I was just wondering if anybody fishes the Ole River area with any success in late May early June. I am quite familiar with fishing bay areas of southern Florida like Pine Island, Captiva Island and Sanibel Island but I am unsure of your bottom make-up, depth, water clarity, inshore structure, etc.



For instance in southern Florida there are Mangrove trees laced with barnacles, grass beds all over and it seems it was just one big oyster bed. It is alot like fishing for largemouth bass down there. I doubt there are Mangroves all over in Perdido Key area but would it be a true comment to say barnacles, grass beds, and oyster beds are all over.



I mean everything related to the overhanging mangroves down there what do they relate to down in Pensacola area. Another thing is there really are no snook up here either are there.


----------



## Wharf Rat (Sep 27, 2007)

> *minkmaster (4/15/2008)*I was just wondering if anybody fishes the Ole River area with any success in late May early June. I am quite familiar with fishing bay areas of southern Florida like Pine Island, Captiva Island and Sanibel Island but I am unsure of your bottom make-up, depth, water clarity, inshore structure, etc.
> 
> 
> 
> ...




No snook, except for the VERY rare occasional one. Ole River is mostly sand and grass flats(south of Ono Island). There's lots of docks that provide shelter and a little deeper water much like the mangroves would I guess....I've never fished mangroves before. You can catch specs, reds, etc on the grass flats using topwater, popping cork rigs, suspending baits, spoons, whatever else and around the docks using jigheads and grubs or freelining a live shrimp and can't hurt to try the above mentioned too. Live shrimp, pinfish or bull minnows under a popping cork, on a slip weight rig or freelined are always good options too.



I fished the area a few weeks ago and caught 4-5 specs using gulps on jigheads, popping cork w/ DOA shrimp and a redfish magic caught the biggest one.


----------



## minkmaster (Apr 5, 2008)

Thanks that helps.

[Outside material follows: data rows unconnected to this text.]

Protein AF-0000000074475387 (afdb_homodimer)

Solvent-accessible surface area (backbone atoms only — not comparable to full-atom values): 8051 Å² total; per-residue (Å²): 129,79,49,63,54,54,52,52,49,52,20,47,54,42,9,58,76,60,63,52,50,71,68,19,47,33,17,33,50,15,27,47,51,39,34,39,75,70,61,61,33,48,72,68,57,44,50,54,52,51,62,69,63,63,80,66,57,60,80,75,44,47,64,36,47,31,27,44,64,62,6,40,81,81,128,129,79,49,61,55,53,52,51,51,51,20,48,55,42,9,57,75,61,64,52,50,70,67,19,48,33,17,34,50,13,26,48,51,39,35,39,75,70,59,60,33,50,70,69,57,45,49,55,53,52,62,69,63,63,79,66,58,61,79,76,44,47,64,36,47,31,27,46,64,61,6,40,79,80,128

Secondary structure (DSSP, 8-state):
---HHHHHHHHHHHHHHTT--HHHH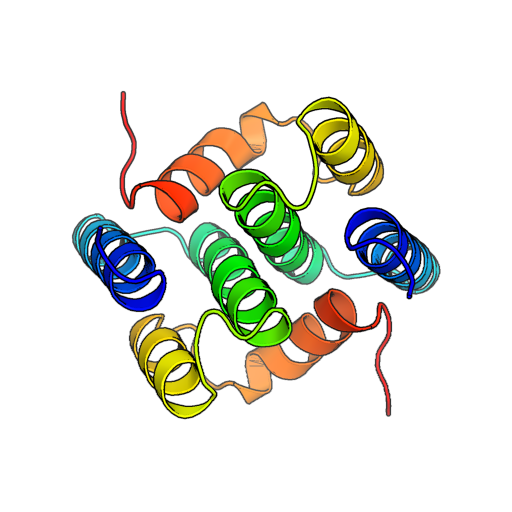HHHHHHHHHHHHTTSS-HHHHHHHHHHHT-S-THHHHHHHHHHHHSS---/---HHHHHHHHHHHHHHTT--HHHHHHHHHHHHHHHHHTSS-HHHHHHHHHHHT-S-THHHHHHHHHHHHSS---

Organism: NCBI:txid1188229

Radius of gyration: 14.06 Å; Cα contacts (8 Å, |Δi|>4): 196; chains: 2; bounding box: 32×36×33 Å

Foldseek 3Di:
DDQPLVVLVVVLVVCVVVVNDLVVLVVSLLVLVVCPVVVSDDPVSSVVSNVSSCNDDCVVCVQVVCCSPVNHDDD/DDQPLVVLVVVLVVCVVVVNDLVVLVVSLLVLVVCCVVVSDDPVSSVVSNVSSCNDDCVVCVQVVCCSPVNHDDD

pLDDT: mean 90.55, std 8.94, range [53.56, 97.25]

Structure (mmCIF, N/CA/C/O backbone):
data_AF-0000000074475387-model_v1
#
loop_
_entity.id
_entity.type
_entity.pdbx_description
1 polymer 'Uncharacterized protein'
#
loop_
_atom_site.group_PDB
_atom_site.id
_atom_site.type_symbol
_atom_site.label_atom_id
_atom_site.label_alt_id
_atom_site.label_comp_id
_atom_site.label_asym_id
_atom_site.label_entity_id
_atom_site.label_seq_id
_atom_site.pdbx_PDB_ins_code
_atom_site.Cartn_x
_atom_site.Cartn_y
_atom_site.Cartn_z
_atom_site.occupancy
_atom_site.B_iso_or_equiv
_atom_site.auth_seq_id
_atom_site.auth_comp_id
_atom_site.auth_asym_id
_atom_site.auth_atom_id
_atom_site.pdbx_PDB_model_num
ATOM 1 N N . MET A 1 1 ? 14.672 17.734 -2.783 1 54.09 1 MET A N 1
ATOM 2 C CA . MET A 1 1 ? 13.859 16.547 -3.039 1 54.09 1 MET A CA 1
ATOM 3 C C . MET A 1 1 ? 13.195 16.062 -1.757 1 54.09 1 MET A C 1
ATOM 5 O O . MET A 1 1 ? 13.867 15.867 -0.74 1 54.09 1 MET A O 1
ATOM 9 N N . ASP A 1 2 ? 11.828 16.203 -1.691 1 74.38 2 ASP A N 1
ATOM 10 C CA . ASP A 1 2 ? 11.195 15.914 -0.413 1 74.38 2 ASP A CA 1
ATOM 11 C C . ASP A 1 2 ? 11.391 14.445 -0.029 1 74.38 2 ASP A C 1
ATOM 13 O O . ASP A 1 2 ? 11.508 13.578 -0.899 1 74.38 2 ASP A O 1
ATOM 17 N N . SER A 1 3 ? 11.734 14.234 1.203 1 92.5 3 SER A N 1
ATOM 18 C CA . SER A 1 3 ? 11.867 12.867 1.689 1 92.5 3 SER A CA 1
ATOM 19 C C . SER A 1 3 ? 10.586 12.07 1.445 1 92.5 3 SER A C 1
ATOM 21 O O . SER A 1 3 ? 9.516 12.641 1.266 1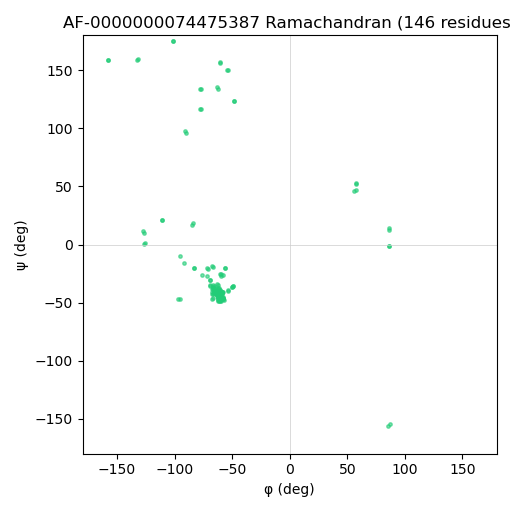 92.5 3 SER A O 1
ATOM 23 N N . VAL A 1 4 ? 10.797 10.797 1.271 1 94.94 4 VAL A N 1
ATOM 24 C CA . VAL A 1 4 ? 9.641 9.922 1.114 1 94.94 4 VAL A CA 1
ATOM 25 C C . VAL A 1 4 ? 8.641 10.18 2.236 1 94.94 4 VAL A C 1
ATOM 27 O O . VAL A 1 4 ? 7.426 10.195 2.004 1 94.94 4 VAL A O 1
ATOM 30 N N . PHE A 1 5 ? 9.156 10.453 3.42 1 96.94 5 PHE A N 1
ATOM 31 C CA . PHE A 1 5 ? 8.289 10.75 4.555 1 96.94 5 PHE A CA 1
ATOM 32 C C . PHE A 1 5 ? 7.449 11.992 4.285 1 96.94 5 PHE A C 1
ATOM 34 O O . PHE A 1 5 ? 6.234 11.992 4.5 1 96.94 5 PHE A O 1
ATOM 41 N N . ASP A 1 6 ? 8.07 12.992 3.855 1 96.25 6 ASP A N 1
ATOM 42 C CA . ASP A 1 6 ? 7.363 14.242 3.605 1 96.25 6 ASP A CA 1
ATOM 43 C C . ASP A 1 6 ? 6.297 14.07 2.529 1 96.25 6 ASP A C 1
ATOM 45 O O . ASP A 1 6 ? 5.207 14.641 2.627 1 96.25 6 ASP A O 1
ATOM 49 N N . GLU A 1 7 ? 6.625 13.328 1.502 1 95.5 7 GLU A N 1
ATOM 50 C CA . GLU A 1 7 ? 5.684 13.062 0.42 1 95.5 7 GLU A CA 1
ATOM 51 C C . GLU A 1 7 ? 4.457 12.305 0.929 1 95.5 7 GLU A C 1
ATOM 53 O O . GLU A 1 7 ? 3.322 12.672 0.615 1 95.5 7 GLU A O 1
ATOM 58 N N . LEU A 1 8 ? 4.688 11.336 1.703 1 97 8 LEU A N 1
ATOM 59 C CA . LEU A 1 8 ? 3.596 10.547 2.268 1 97 8 LEU A CA 1
ATOM 60 C C . LEU A 1 8 ? 2.762 11.383 3.23 1 97 8 LEU A C 1
ATOM 62 O O . LEU A 1 8 ? 1.532 11.305 3.223 1 97 8 LEU A O 1
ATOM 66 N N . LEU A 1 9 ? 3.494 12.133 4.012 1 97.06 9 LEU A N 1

Are there any rocky areas in that area really? Alot of blue crabs, fiddler crabs, and shrimp all over the area?????


----------



## bamachem (Oct 2, 2007)

no rocks at all except for the new inshore reef north of ono. the only other hard structure will be dock/pier pilings and channel markers and the bridge/jetties at the pass. 

shrimp and blue crabs are plentiful, but moreso when the water is 75+*F. other good baits include finger mullet and baby pinfish/croaker.

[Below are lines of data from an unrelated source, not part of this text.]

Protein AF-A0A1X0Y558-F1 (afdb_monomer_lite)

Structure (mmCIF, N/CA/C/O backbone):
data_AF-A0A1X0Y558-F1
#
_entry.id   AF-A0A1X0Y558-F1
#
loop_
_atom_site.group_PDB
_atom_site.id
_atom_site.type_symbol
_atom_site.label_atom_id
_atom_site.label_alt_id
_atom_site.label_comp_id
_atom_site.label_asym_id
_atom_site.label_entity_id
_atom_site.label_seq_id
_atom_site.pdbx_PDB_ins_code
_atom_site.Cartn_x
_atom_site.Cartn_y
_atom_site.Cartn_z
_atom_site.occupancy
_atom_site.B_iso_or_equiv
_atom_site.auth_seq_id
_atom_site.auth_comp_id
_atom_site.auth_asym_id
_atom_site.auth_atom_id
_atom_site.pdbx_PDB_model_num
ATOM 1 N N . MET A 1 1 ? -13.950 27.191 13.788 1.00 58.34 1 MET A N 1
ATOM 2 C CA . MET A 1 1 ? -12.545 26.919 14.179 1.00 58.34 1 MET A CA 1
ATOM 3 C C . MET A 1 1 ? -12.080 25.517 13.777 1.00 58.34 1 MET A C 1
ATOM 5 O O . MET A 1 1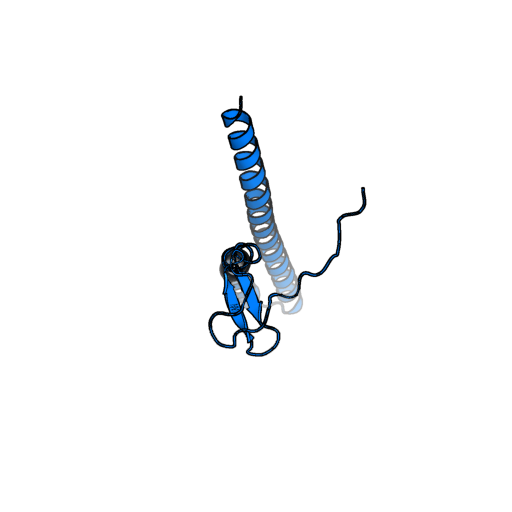 ? -11.037 25.411 13.156 1.00 58.34 1 MET A O 1
ATOM 9 N N . PHE A 1 2 ? -12.852 24.455 14.048 1.00 59.31 2 PHE A N 1
ATOM 10 C CA . PHE A 1 2 ? -12.465 23.069 13.726 1.00 59.31 2 PHE A CA 1
ATOM 11 C C . PHE A 1 2 ? -12.297 22.786 12.216 1.00 59.31 2 PHE A C 1
ATOM 13 O O . PHE A 1 2 ? -11.346 22.121 11.825 1.00 59.31 2 PHE A O 1
ATOM 20 N N . ALA A 1 3 ? -13.158 23.354 11.363 1.00 57.38 3 ALA A N 1
ATOM 21 C CA . ALA A 1 3 ? -13.090 23.170 9.906 1.00 57.38 3 ALA A CA 1
ATOM 22 C C . ALA A 1 3 ? -11.770 23.680 9.288 1.00 57.38 3 ALA A C 1
ATOM 24 O O . ALA A 1 3 ? -11.123 22.963 8.537 1.00 57.38 3 ALA A O 1
ATOM 25 N N . ILE A 1 4 ? -11.299 24.856 9.718 1.00 69.62 4 ILE A N 1
ATOM 26 C CA . ILE A 1 4 ? -10.053 25.472 9.224 1.00 69.62 4 ILE A CA 1
ATOM 27 C C . ILE A 1 4 ? -8.829 24.596 9.545 1.00 69.62 4 ILE A C 1
ATOM 29 O O . ILE A 1 4 ? -7.890 24.503 8.757 1.00 69.62 4 ILE A O 1
ATOM 33 N N . ILE A 1 5 ? -8.844 23.923 10.700 1.00 70.94 5 ILE A N 1
ATOM 34 C CA . ILE A 1 5 ? -7.765 23.019 11.119 1.00 70.94 5 ILE A CA 1
ATOM 35 C C . ILE A 1 5 ? -7.758 21.755 10.250 1.00 70.94 5 ILE A C 1
ATOM 37 O O . ILE A 1 5 ? -6.685 21.284 9.869 1.00 70.94 5 ILE A O 1
ATOM 41 N N . VAL A 1 6 ? -8.937 21.227 9.908 1.00 72.62 6 VAL A N 1
ATOM 42 C CA . VAL A 1 6 ? -9.075 20.056 9.032 1.00 72.62 6 VAL A CA 1
ATOM 43 C C . VAL A 1 6 ? -8.594 20.380 7.618 1.00 72.62 6 VAL A C 1
ATOM 45 O O . VAL A 1 6 ? -7.779 19.629 7.086 1.00 72.62 6 VAL A O 1
ATOM 48 N N . ASP A 1 7 ? -8.995 21.519 7.054 1.00 66.69 7 ASP A N 1
ATOM 49 C CA . ASP A 1 7 ? -8.587 21.936 5.706 1.00 66.69 7 ASP A CA 1
ATOM 50 C C . ASP A 1 7 ? -7.076 22.181 5.610 1.00 66.69 7 ASP A C 1
ATOM 52 O O . ASP A 1 7 ? -6.433 21.748 4.654 1.00 66.69 7 ASP A O 1
ATOM 56 N N . TYR A 1 8 ? -6.472 22.791 6.636 1.00 77.44 8 TYR A N 1
ATOM 57 C CA . TYR A 1 8 ? -5.022 22.989 6.700 1.00 77.44 8 TYR A CA 1
ATOM 58 C C . TYR A 1 8 ? -4.254 21.659 6.754 1.00 77.44 8 TYR A C 1
ATOM 60 O O . TYR A 1 8 ? -3.259 21.479 6.046 1.00 77.44 8 TYR A O 1
ATOM 68 N N . PHE A 1 9 ? -4.715 20.701 7.564 1.00 71.31 9 PHE A N 1
ATOM 69 C CA . PHE A 1 9 ? -4.091 19.378 7.644 1.00 71.31 9 PHE A CA 1
ATOM 70 C C . PHE A 1 9 ? -4.263 18.580 6.353 1.00 71.31 9 PHE A C 1
ATOM 72 O O . PHE A 1 9 ? -3.311 17.934 5.908 1.00 71.31 9 PHE A O 1
ATOM 79 N N . LEU A 1 10 ? -5.440 18.653 5.731 1.00 65.62 10 LEU A N 1
ATOM 80 C CA . LEU A 1 10 ? -5.721 17.986 4.467 1.00 65.62 10 LEU A CA 1
ATOM 81 C C . LEU A 1 10 ? -4.849 18.566 3.350 1.00 65.62 10 LEU A C 1
ATOM 83 O O . LEU A 1 10 ? -4.174 17.815 2.651 1.00 65.62 10 LEU A O 1
ATOM 87 N N . ALA A 1 11 ? -4.773 19.894 3.246 1.00 62.66 11 ALA A N 1
ATOM 88 C CA . ALA A 1 11 ? -3.935 20.581 2.272 1.00 62.66 11 ALA A CA 1
ATOM 89 C C . ALA A 1 11 ? -2.453 20.243 2.467 1.00 62.66 11 ALA A C 1
ATOM 91 O O . ALA A 1 11 ? -1.773 19.903 1.504 1.00 62.66 11 ALA A O 1
ATOM 92 N N . LYS A 1 12 ? -1.949 20.245 3.707 1.00 69.50 12 LYS A N 1
ATOM 93 C CA . LYS A 1 12 ? -0.552 19.894 4.009 1.00 69.50 12 LYS A CA 1
ATOM 94 C C . LYS A 1 12 ? -0.236 18.427 3.701 1.00 69.50 12 LYS A C 1
ATOM 96 O O . LYS A 1 12 ? 0.848 18.126 3.198 1.00 69.50 12 LYS A O 1
ATOM 101 N N . PHE A 1 13 ? -1.176 17.518 3.961 1.00 66.50 13 PHE A N 1
ATOM 102 C CA . PHE A 1 13 ? -1.039 16.095 3.646 1.00 66.50 13 PHE A CA 1
ATOM 103 C C . PHE A 1 13 ? -1.053 15.836 2.135 1.00 66.50 13 PHE A C 1
ATOM 105 O O . PHE A 1 13 ? -0.196 15.109 1.626 1.00 66.50 13 PHE A O 1
ATOM 112 N N . ILE A 1 14 ? -1.977 16.476 1.415 1.00 64.75 14 ILE A N 1
ATOM 113 C CA . ILE A 1 14 ? -2.054 16.426 -0.047 1.00 64.75 14 ILE A CA 1
ATOM 114 C C . ILE A 1 14 ? -0.765 17.002 -0.633 1.00 64.75 14 ILE A C 1
ATOM 116 O O . ILE A 1 14 ? -0.099 16.314 -1.396 1.00 64.75 14 ILE A O 1
ATOM 120 N N . TYR A 1 15 ? -0.340 18.191 -0.202 1.00 64.25 15 TYR A N 1
ATOM 121 C CA . TYR A 1 15 ? 0.850 18.868 -0.716 1.00 64.25 15 TYR A CA 1
ATOM 122 C C . TYR A 1 15 ? 2.136 18.059 -0.496 1.00 64.25 15 TYR A C 1
ATOM 124 O O . TYR A 1 15 ? 2.945 17.926 -1.411 1.00 64.25 15 TYR A O 1
ATOM 132 N N . SER A 1 16 ? 2.313 17.446 0.680 1.00 65.94 16 SER A N 1
ATOM 133 C CA . SER A 1 16 ? 3.480 16.600 0.964 1.00 65.94 16 SER A CA 1
ATOM 134 C C . SER A 1 16 ? 3.535 15.361 0.068 1.00 65.94 16 SER A C 1
ATOM 136 O O . SER A 1 16 ? 4.595 15.054 -0.478 1.00 65.94 16 SER A O 1
ATOM 138 N N . LYS A 1 17 ? 2.408 14.666 -0.130 1.00 63.56 17 LYS A N 1
ATOM 139 C CA . LYS A 1 17 ? 2.363 13.484 -1.003 1.00 63.56 17 LYS A CA 1
ATOM 140 C C . LYS A 1 17 ? 2.468 13.837 -2.486 1.00 63.56 17 LYS A C 1
ATOM 142 O O . LYS A 1 17 ? 3.075 13.080 -3.242 1.00 63.56 17 LYS A O 1
ATOM 147 N N . PHE A 1 18 ? 1.900 14.970 -2.890 1.00 65.62 18 PHE A N 1
ATOM 148 C CA . PHE A 1 18 ? 1.906 15.442 -4.272 1.00 65.62 18 PHE A CA 1
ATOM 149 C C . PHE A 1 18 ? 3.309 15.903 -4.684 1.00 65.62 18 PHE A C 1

the same general info for mobile bay that i posted here:

http://pensacolafishingforum.com/fishingforum/Topic90861-14-1.aspx

also applies to perdio bay as far as species and baits are concerned.



for perdido, the pass around the bridge and jetties will produce well, and also the dock lights at night. the ICW is good on windy days for catching specks/reds along the grassy shorelines. any structures you find will hold fish - just toss the right thing at them and you'll have "fish-on".


----------



## minkmaster (Apr 5, 2008)

Roughly when does the water hit 75 ish?

Flounder also catchable in bays, where are the gray snapper and when


----------



## bamachem (Oct 2, 2007)

it's hovering at about 70-ish now and fishing is OK.

in another two weeks, it will be 72-is and fishing will be good.

by mid-late may, it should be 75-ish and it will be ON!


----------



## skiff35 (Oct 16, 2007)

I have had a lot of success on old river at that time of year. I do 99.9% artificial and the top water action along the flats there can be great. After the sun comes up try suspending twitch baits and salt water soft plastics. 

One thing to keep in mind is not to fish along Ono Island without an Alabama license. Even if you are motoring back to the Inhererity(?) Point side, do not go to close to Ono. I have been stopped by Alabama marine patrol and given a warning for being in Alabama waters with fish and not an Alabama license and I was just cutting across the end of Ono. I beleive the state line runs down the middle of old river and around the second island from Ono and then back down the middle of the Intercoastal waterway.

Just an FYI!


----------



## minkmaster (Apr 5, 2008)

I just buy both liscences and tell them to screw with somebody else.


----------